Excerpts from a dataset

=== Begin Enclosure ===

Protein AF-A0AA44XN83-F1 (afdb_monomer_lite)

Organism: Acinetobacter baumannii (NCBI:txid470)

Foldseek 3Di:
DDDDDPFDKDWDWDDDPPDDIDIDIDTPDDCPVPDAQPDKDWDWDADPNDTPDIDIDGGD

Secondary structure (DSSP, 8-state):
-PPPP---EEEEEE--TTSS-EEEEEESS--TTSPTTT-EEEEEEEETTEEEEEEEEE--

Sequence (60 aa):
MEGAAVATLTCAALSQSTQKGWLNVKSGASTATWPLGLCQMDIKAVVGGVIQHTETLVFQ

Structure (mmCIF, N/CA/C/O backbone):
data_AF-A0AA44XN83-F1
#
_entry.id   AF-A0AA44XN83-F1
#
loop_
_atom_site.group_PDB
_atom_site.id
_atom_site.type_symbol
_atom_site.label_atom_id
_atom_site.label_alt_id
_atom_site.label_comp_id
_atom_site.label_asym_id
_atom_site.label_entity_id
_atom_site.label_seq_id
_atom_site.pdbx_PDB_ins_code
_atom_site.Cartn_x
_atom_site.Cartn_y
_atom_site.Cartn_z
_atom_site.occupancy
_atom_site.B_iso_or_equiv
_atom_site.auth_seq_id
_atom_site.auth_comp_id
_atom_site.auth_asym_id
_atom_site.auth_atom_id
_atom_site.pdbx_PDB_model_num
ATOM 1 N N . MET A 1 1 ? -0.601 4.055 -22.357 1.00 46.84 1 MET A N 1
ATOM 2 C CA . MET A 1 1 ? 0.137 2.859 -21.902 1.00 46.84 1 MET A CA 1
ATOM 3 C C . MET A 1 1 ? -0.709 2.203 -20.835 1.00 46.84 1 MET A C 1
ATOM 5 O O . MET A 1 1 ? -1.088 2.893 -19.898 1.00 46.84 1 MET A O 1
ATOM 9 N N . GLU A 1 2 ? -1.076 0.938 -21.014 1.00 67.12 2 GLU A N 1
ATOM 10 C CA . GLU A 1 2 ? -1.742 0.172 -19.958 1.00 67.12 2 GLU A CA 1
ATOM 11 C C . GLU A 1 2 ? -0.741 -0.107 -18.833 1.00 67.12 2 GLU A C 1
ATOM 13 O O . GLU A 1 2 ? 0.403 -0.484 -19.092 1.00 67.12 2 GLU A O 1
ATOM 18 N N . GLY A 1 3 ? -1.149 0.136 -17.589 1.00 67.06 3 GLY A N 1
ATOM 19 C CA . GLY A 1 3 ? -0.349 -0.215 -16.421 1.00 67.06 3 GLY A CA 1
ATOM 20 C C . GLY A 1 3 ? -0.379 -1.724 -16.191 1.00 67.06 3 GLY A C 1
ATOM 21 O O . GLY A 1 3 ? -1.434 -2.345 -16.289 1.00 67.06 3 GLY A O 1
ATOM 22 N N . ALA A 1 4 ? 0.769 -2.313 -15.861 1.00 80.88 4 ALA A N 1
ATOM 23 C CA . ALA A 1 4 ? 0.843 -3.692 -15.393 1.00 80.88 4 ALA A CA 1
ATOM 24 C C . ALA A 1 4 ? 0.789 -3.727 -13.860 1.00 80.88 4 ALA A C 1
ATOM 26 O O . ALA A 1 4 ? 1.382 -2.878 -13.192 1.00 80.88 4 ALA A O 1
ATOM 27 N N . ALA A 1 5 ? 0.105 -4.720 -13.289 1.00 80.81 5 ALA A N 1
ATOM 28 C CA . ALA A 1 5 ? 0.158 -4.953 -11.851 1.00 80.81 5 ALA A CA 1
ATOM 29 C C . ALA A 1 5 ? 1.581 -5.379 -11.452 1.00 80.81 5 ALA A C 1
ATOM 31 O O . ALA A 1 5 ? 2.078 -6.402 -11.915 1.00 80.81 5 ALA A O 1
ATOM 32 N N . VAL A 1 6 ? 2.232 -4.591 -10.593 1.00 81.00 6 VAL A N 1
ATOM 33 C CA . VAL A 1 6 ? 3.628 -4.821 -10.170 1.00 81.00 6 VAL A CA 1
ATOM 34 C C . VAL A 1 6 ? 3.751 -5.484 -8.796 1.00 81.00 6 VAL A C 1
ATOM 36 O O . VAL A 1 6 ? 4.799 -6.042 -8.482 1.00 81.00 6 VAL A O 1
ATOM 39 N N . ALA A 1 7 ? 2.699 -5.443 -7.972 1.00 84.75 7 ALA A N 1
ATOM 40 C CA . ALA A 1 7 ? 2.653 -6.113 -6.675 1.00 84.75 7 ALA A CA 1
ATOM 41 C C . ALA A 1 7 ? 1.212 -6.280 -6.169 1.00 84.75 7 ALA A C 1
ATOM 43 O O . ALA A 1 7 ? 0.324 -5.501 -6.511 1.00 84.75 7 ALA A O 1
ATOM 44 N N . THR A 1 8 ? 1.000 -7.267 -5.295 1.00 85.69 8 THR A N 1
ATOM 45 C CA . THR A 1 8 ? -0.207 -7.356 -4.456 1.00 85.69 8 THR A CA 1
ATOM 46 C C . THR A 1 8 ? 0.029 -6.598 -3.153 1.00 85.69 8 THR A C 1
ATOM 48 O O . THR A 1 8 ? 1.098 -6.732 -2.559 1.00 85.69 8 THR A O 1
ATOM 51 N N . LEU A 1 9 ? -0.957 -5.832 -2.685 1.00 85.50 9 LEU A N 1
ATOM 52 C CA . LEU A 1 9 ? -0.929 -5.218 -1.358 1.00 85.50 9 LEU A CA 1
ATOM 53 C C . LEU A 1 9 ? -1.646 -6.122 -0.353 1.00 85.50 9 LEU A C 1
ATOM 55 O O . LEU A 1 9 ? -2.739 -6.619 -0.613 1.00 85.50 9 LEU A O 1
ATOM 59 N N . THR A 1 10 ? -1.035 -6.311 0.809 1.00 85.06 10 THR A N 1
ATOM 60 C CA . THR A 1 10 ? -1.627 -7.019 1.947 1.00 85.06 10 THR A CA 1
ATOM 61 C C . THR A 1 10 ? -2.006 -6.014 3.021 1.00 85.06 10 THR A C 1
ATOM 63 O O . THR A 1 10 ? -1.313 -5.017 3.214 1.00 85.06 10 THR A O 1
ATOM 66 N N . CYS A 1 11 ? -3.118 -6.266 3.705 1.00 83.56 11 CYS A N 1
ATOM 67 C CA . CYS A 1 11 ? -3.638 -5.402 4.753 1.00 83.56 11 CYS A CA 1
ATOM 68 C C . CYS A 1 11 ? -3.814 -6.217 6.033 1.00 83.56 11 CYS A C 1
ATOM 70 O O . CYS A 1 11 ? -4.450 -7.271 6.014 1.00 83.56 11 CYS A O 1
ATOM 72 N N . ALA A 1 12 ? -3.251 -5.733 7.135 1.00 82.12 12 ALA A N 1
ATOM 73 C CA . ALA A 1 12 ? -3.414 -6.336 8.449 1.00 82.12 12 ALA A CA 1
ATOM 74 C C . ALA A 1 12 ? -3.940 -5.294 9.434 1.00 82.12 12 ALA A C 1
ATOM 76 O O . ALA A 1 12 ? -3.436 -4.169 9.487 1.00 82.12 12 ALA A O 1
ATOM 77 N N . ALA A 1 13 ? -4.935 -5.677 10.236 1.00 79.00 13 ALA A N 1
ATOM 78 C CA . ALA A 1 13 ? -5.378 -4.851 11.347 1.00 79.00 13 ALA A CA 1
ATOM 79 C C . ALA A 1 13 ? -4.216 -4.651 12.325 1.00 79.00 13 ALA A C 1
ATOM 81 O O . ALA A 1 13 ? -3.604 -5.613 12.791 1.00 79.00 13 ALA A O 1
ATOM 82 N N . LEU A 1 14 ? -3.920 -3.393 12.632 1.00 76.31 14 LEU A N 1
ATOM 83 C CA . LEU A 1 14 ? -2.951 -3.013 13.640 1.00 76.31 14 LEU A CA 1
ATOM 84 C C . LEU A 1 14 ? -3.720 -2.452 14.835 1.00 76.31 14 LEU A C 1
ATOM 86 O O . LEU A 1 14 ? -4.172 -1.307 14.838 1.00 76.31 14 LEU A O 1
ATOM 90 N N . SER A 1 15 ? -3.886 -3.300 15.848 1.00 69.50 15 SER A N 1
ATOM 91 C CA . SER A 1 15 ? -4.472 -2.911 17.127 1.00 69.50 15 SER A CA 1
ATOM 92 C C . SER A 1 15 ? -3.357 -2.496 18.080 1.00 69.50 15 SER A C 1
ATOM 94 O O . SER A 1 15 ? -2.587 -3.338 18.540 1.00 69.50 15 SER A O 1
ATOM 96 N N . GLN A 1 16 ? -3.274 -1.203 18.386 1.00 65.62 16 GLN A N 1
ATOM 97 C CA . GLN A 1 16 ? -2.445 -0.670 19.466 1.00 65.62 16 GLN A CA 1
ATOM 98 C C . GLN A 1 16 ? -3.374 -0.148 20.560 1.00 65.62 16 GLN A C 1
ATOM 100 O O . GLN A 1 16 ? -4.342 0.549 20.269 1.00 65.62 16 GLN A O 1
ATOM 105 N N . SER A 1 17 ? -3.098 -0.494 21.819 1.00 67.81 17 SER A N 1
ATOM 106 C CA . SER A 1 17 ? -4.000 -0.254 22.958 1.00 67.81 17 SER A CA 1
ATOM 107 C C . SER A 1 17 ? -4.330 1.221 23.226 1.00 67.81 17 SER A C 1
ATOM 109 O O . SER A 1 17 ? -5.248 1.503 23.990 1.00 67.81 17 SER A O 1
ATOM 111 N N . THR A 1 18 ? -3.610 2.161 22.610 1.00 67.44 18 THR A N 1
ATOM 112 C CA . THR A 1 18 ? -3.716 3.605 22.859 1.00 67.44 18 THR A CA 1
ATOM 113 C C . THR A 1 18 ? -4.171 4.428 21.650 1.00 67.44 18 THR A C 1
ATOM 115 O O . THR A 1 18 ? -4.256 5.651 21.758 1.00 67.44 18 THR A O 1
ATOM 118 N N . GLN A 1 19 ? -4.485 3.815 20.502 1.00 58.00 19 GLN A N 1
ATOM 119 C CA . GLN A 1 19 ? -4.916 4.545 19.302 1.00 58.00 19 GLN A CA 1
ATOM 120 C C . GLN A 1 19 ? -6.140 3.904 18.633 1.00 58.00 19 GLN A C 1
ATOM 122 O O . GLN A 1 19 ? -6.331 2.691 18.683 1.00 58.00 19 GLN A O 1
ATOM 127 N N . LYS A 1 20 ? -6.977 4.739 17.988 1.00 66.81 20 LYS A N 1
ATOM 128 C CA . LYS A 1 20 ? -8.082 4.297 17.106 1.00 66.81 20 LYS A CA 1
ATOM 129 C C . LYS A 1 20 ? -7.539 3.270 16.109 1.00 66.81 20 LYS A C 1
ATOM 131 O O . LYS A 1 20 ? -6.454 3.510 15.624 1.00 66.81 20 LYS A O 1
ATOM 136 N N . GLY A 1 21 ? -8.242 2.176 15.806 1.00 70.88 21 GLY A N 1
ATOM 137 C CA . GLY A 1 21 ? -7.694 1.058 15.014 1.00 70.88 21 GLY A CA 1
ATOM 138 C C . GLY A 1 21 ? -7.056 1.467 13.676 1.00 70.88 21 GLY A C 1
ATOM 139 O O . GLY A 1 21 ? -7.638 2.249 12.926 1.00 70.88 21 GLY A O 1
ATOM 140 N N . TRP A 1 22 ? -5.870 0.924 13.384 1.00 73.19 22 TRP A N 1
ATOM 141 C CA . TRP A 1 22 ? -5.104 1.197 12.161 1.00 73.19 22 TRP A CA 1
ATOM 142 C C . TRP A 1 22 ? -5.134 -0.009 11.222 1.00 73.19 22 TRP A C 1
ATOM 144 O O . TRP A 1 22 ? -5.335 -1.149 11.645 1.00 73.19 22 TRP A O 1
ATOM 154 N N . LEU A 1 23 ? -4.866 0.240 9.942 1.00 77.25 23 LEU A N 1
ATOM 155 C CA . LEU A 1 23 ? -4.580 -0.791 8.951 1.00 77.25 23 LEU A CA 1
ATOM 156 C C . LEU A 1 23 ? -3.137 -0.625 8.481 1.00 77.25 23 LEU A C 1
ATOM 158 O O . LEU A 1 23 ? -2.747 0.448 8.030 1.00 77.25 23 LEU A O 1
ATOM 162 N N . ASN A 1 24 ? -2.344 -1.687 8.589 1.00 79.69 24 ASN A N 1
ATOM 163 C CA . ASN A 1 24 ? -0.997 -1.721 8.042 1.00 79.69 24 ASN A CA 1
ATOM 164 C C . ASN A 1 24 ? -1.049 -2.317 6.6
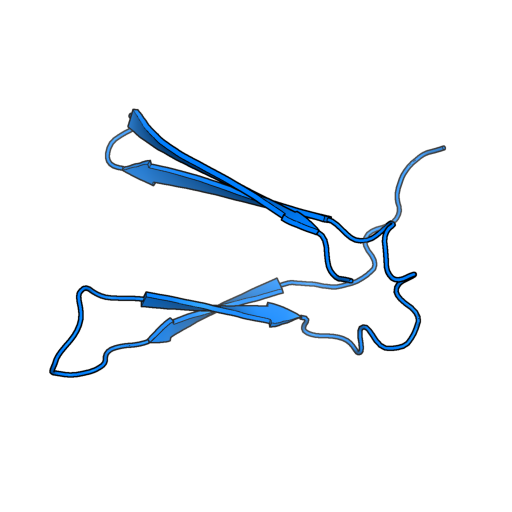34 1.00 79.69 24 ASN A C 1
ATOM 166 O O . ASN A 1 24 ? -1.399 -3.491 6.483 1.00 79.69 24 ASN A O 1
ATOM 170 N N . VAL A 1 25 ? -0.710 -1.515 5.624 1.00 83.94 25 VAL A N 1
ATOM 171 C CA . VAL A 1 25 ? -0.691 -1.935 4.219 1.00 83.94 25 VAL A CA 1
ATOM 172 C C . VAL A 1 25 ? 0.750 -2.154 3.776 1.00 83.94 25 VAL A C 1
ATOM 174 O O . VAL A 1 25 ? 1.579 -1.254 3.881 1.00 83.94 25 VAL A O 1
ATOM 177 N N . LYS A 1 26 ? 1.060 -3.355 3.279 1.00 83.94 26 LYS A N 1
ATOM 178 C CA . LYS A 1 26 ? 2.404 -3.726 2.815 1.00 83.94 26 LYS A CA 1
ATOM 179 C C . LYS A 1 26 ? 2.362 -4.333 1.424 1.00 83.94 26 LYS A C 1
ATOM 181 O O . LYS A 1 26 ? 1.505 -5.169 1.137 1.00 83.94 26 LYS A O 1
ATOM 186 N N . SER A 1 27 ? 3.330 -3.968 0.589 1.00 85.88 27 SER A N 1
ATOM 187 C CA . SER A 1 27 ? 3.576 -4.668 -0.672 1.00 85.88 27 SER A CA 1
ATOM 188 C C . SER A 1 27 ? 4.037 -6.104 -0.415 1.00 85.88 27 SER A C 1
ATOM 190 O O . SER A 1 27 ? 4.868 -6.350 0.457 1.00 85.88 27 SER A O 1
ATOM 192 N N . GLY A 1 28 ? 3.502 -7.046 -1.191 1.00 85.75 28 GLY A N 1
ATOM 193 C CA . GLY A 1 28 ? 3.919 -8.449 -1.210 1.00 85.75 28 GLY A CA 1
ATOM 194 C C . GLY A 1 28 ? 5.176 -8.713 -2.046 1.00 85.75 28 GLY A C 1
ATOM 195 O O . GLY A 1 28 ? 5.692 -9.826 -2.024 1.00 85.75 28 GLY A O 1
ATOM 196 N N . ALA A 1 29 ? 5.674 -7.709 -2.772 1.00 87.38 29 ALA A N 1
ATOM 197 C CA . ALA A 1 29 ? 
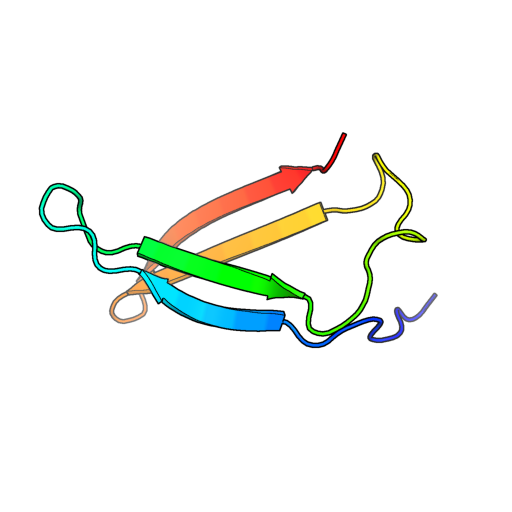6.923 -7.762 -3.530 1.00 87.38 29 ALA A CA 1
ATOM 198 C C . ALA A 1 29 ? 7.819 -6.558 -3.196 1.00 87.38 29 ALA A C 1
ATOM 200 O O . ALA A 1 29 ? 7.344 -5.538 -2.689 1.00 87.38 29 ALA A O 1
ATOM 201 N N . SER A 1 30 ? 9.118 -6.670 -3.489 1.00 86.12 30 SER A N 1
ATOM 202 C CA . SER A 1 30 ? 10.060 -5.563 -3.297 1.00 86.12 30 SER A CA 1
ATOM 203 C C . SER A 1 30 ? 9.656 -4.348 -4.133 1.00 86.12 30 SER A C 1
ATOM 205 O O . SER A 1 30 ? 9.413 -4.465 -5.332 1.00 86.12 30 SER A O 1
ATOM 207 N N . THR A 1 31 ? 9.634 -3.176 -3.503 1.00 86.38 31 THR A N 1
ATOM 208 C CA . THR A 1 31 ? 9.400 -1.886 -4.164 1.00 86.38 31 THR A CA 1
ATOM 209 C C . THR A 1 31 ? 10.711 -1.176 -4.513 1.00 86.38 31 THR A C 1
ATOM 211 O O . THR A 1 31 ? 10.702 0.001 -4.839 1.00 86.38 31 THR A O 1
ATOM 214 N N . ALA A 1 32 ? 11.864 -1.851 -4.448 1.00 87.25 32 ALA A N 1
ATOM 215 C CA . ALA A 1 32 ? 13.168 -1.205 -4.646 1.00 87.25 32 ALA A CA 1
ATOM 216 C C . ALA A 1 32 ? 13.360 -0.591 -6.047 1.00 87.25 32 ALA A C 1
ATOM 218 O O . ALA A 1 32 ? 14.160 0.323 -6.214 1.00 87.25 32 ALA A O 1
ATOM 219 N N . THR A 1 33 ? 12.641 -1.088 -7.055 1.00 86.38 33 THR A N 1
ATOM 220 C CA . THR A 1 33 ? 12.704 -0.583 -8.437 1.00 86.38 33 THR A CA 1
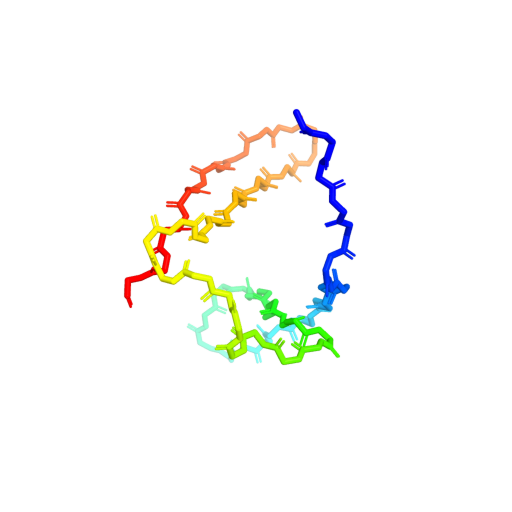ATOM 221 C C . THR A 1 33 ? 11.622 0.447 -8.748 1.00 86.38 33 THR A C 1
ATOM 223 O O . THR A 1 33 ? 11.490 0.873 -9.894 1.00 86.38 33 THR A O 1
ATOM 226 N N . TRP A 1 34 ? 10.797 0.799 -7.763 1.00 86.88 34 TRP A N 1
ATOM 227 C CA . TRP A 1 34 ? 9.694 1.733 -7.933 1.00 86.88 34 TRP A CA 1
ATOM 228 C C . TRP A 1 34 ? 10.261 3.156 -8.005 1.00 86.88 34 TRP A C 1
ATOM 230 O O . TRP A 1 34 ? 10.955 3.566 -7.071 1.00 86.88 34 TRP A O 1
ATOM 240 N N . PRO A 1 35 ? 10.030 3.909 -9.096 1.00 82.94 35 PRO A N 1
ATOM 241 C CA . PRO A 1 35 ? 10.643 5.221 -9.242 1.00 82.94 35 PRO A CA 1
ATOM 242 C C . PRO A 1 35 ? 10.088 6.210 -8.208 1.00 82.94 35 PRO A C 1
ATOM 244 O O . PRO A 1 35 ? 8.901 6.547 -8.223 1.00 82.94 35 PRO A O 1
ATOM 247 N N . LEU A 1 36 ? 10.962 6.703 -7.329 1.00 83.44 36 LEU A N 1
ATOM 248 C CA . LEU A 1 36 ? 10.633 7.768 -6.378 1.00 83.44 36 LEU A CA 1
ATOM 249 C C . LEU A 1 36 ? 10.105 9.007 -7.120 1.00 83.44 36 LEU A C 1
ATOM 251 O O . LEU A 1 36 ? 10.532 9.308 -8.236 1.00 83.44 36 LEU A O 1
ATOM 255 N N . GLY A 1 37 ? 9.128 9.695 -6.528 1.00 80.38 37 GLY A N 1
ATOM 256 C CA . GLY A 1 37 ? 8.439 10.842 -7.131 1.00 80.38 37 GLY A CA 1
ATOM 257 C C . GLY A 1 37 ? 7.414 10.500 -8.221 1.00 80.38 37 GLY A C 1
ATOM 258 O O . GLY A 1 37 ? 6.606 11.358 -8.569 1.00 80.38 37 GLY A O 1
ATOM 259 N N . LEU A 1 38 ? 7.400 9.265 -8.734 1.00 79.75 38 LEU A N 1
ATOM 260 C CA . LEU A 1 38 ? 6.367 8.769 -9.658 1.00 79.75 38 LEU A CA 1
ATOM 261 C C . LEU A 1 38 ? 5.454 7.725 -9.008 1.00 79.75 38 LEU A C 1
ATOM 263 O O . LEU A 1 38 ? 4.395 7.403 -9.546 1.00 79.75 38 LEU A O 1
ATOM 267 N N . CYS A 1 39 ? 5.854 7.191 -7.855 1.00 81.94 39 CYS A N 1
ATOM 268 C CA . CYS A 1 39 ? 5.029 6.279 -7.084 1.00 81.94 39 CYS A CA 1
ATOM 269 C C . CYS A 1 39 ? 4.065 7.040 -6.179 1.00 81.94 39 CYS A C 1
ATOM 271 O O . CYS A 1 39 ? 4.469 7.818 -5.313 1.00 81.94 39 CYS A O 1
ATOM 273 N N . GLN A 1 40 ? 2.784 6.749 -6.379 1.00 79.81 40 GLN A N 1
ATOM 274 C CA . GLN A 1 40 ? 1.666 7.337 -5.663 1.00 79.81 40 GLN A CA 1
ATOM 275 C C . GLN A 1 40 ? 0.783 6.231 -5.077 1.00 79.81 40 GLN A C 1
ATOM 277 O O . GLN A 1 40 ? 0.570 5.197 -5.715 1.00 79.81 40 GLN A O 1
ATOM 282 N N . MET A 1 41 ? 0.250 6.457 -3.877 1.00 80.25 41 MET A N 1
ATOM 283 C CA . MET A 1 41 ? -0.803 5.637 -3.285 1.00 80.25 41 MET A CA 1
ATOM 284 C C . MET A 1 41 ? -2.027 6.499 -2.994 1.00 80.25 41 MET A C 1
ATOM 286 O O . MET A 1 41 ? -1.942 7.446 -2.217 1.00 80.25 41 MET A O 1
ATOM 290 N N . ASP A 1 42 ? -3.166 6.123 -3.572 1.00 74.62 42 ASP A N 1
ATOM 291 C CA . ASP A 1 42 ? -4.459 6.727 -3.264 1.00 74.62 42 ASP A CA 1
ATOM 292 C C . ASP A 1 42 ? -5.220 5.837 -2.278 1.00 74.62 42 ASP A C 1
ATOM 294 O O . ASP A 1 42 ? -5.568 4.692 -2.583 1.00 74.62 42 ASP A O 1
ATOM 298 N N . ILE A 1 43 ? -5.478 6.353 -1.075 1.00 76.38 43 ILE A N 1
ATOM 299 C CA . ILE A 1 43 ? -6.252 5.648 -0.049 1.00 76.38 43 ILE A CA 1
ATOM 300 C C . ILE A 1 43 ? -7.642 6.257 0.010 1.00 76.38 43 ILE A C 1
ATOM 302 O O . ILE A 1 43 ? -7.799 7.418 0.372 1.00 76.38 43 ILE A O 1
ATOM 306 N N . LYS A 1 44 ? -8.664 5.447 -0.279 1.00 74.06 44 LYS A N 1
ATOM 307 C CA . LYS A 1 44 ? -10.073 5.828 -0.155 1.00 74.06 44 LYS A CA 1
ATOM 308 C C . LYS A 1 44 ? -10.754 4.988 0.918 1.00 74.06 44 LYS A C 1
ATOM 310 O O . LYS A 1 44 ? -10.967 3.792 0.731 1.00 74.06 44 LYS A O 1
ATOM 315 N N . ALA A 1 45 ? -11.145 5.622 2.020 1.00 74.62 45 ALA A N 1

=== End Enclosure ===

Reproduce, word for word and in full, only the lines above that start at the line with "ATOM 118 N N" and run through the line with "ATOM 136 N N", both ends included.

RESULT OF THE EXERCISE
ATOM 118 N N . GLN A 1 19 ? -4.485 3.815 20.502 1.00 58.00 19 GLN A N 1
ATOM 119 C CA . GLN A 1 19 ? -4.916 4.545 19.302 1.00 58.00 19 GLN A CA 1
ATOM 120 C C . GLN A 1 19 ? -6.140 3.904 18.633 1.00 58.00 19 GLN A C 1
ATOM 122 O O . GLN A 1 19 ? -6.331 2.691 18.683 1.00 58.00 19 GLN A O 1
ATOM 127 N N . LYS A 1 20 ? -6.977 4.739 17.988 1.00 66.81 20 LYS A N 1
ATOM 128 C CA . LYS A 1 20 ? -8.082 4.297 17.106 1.00 66.81 20 LYS A CA 1
ATOM 129 C C . LYS A 1 20 ? -7.539 3.270 16.109 1.00 66.81 20 LYS A C 1
ATOM 131 O O . LYS A 1 20 ? -6.454 3.510 15.624 1.00 66.81 20 LYS A O 1
ATOM 136 N N . GLY A 1 21 ? -8.242 2.176 15.806 1.00 70.88 21 GLY A N 1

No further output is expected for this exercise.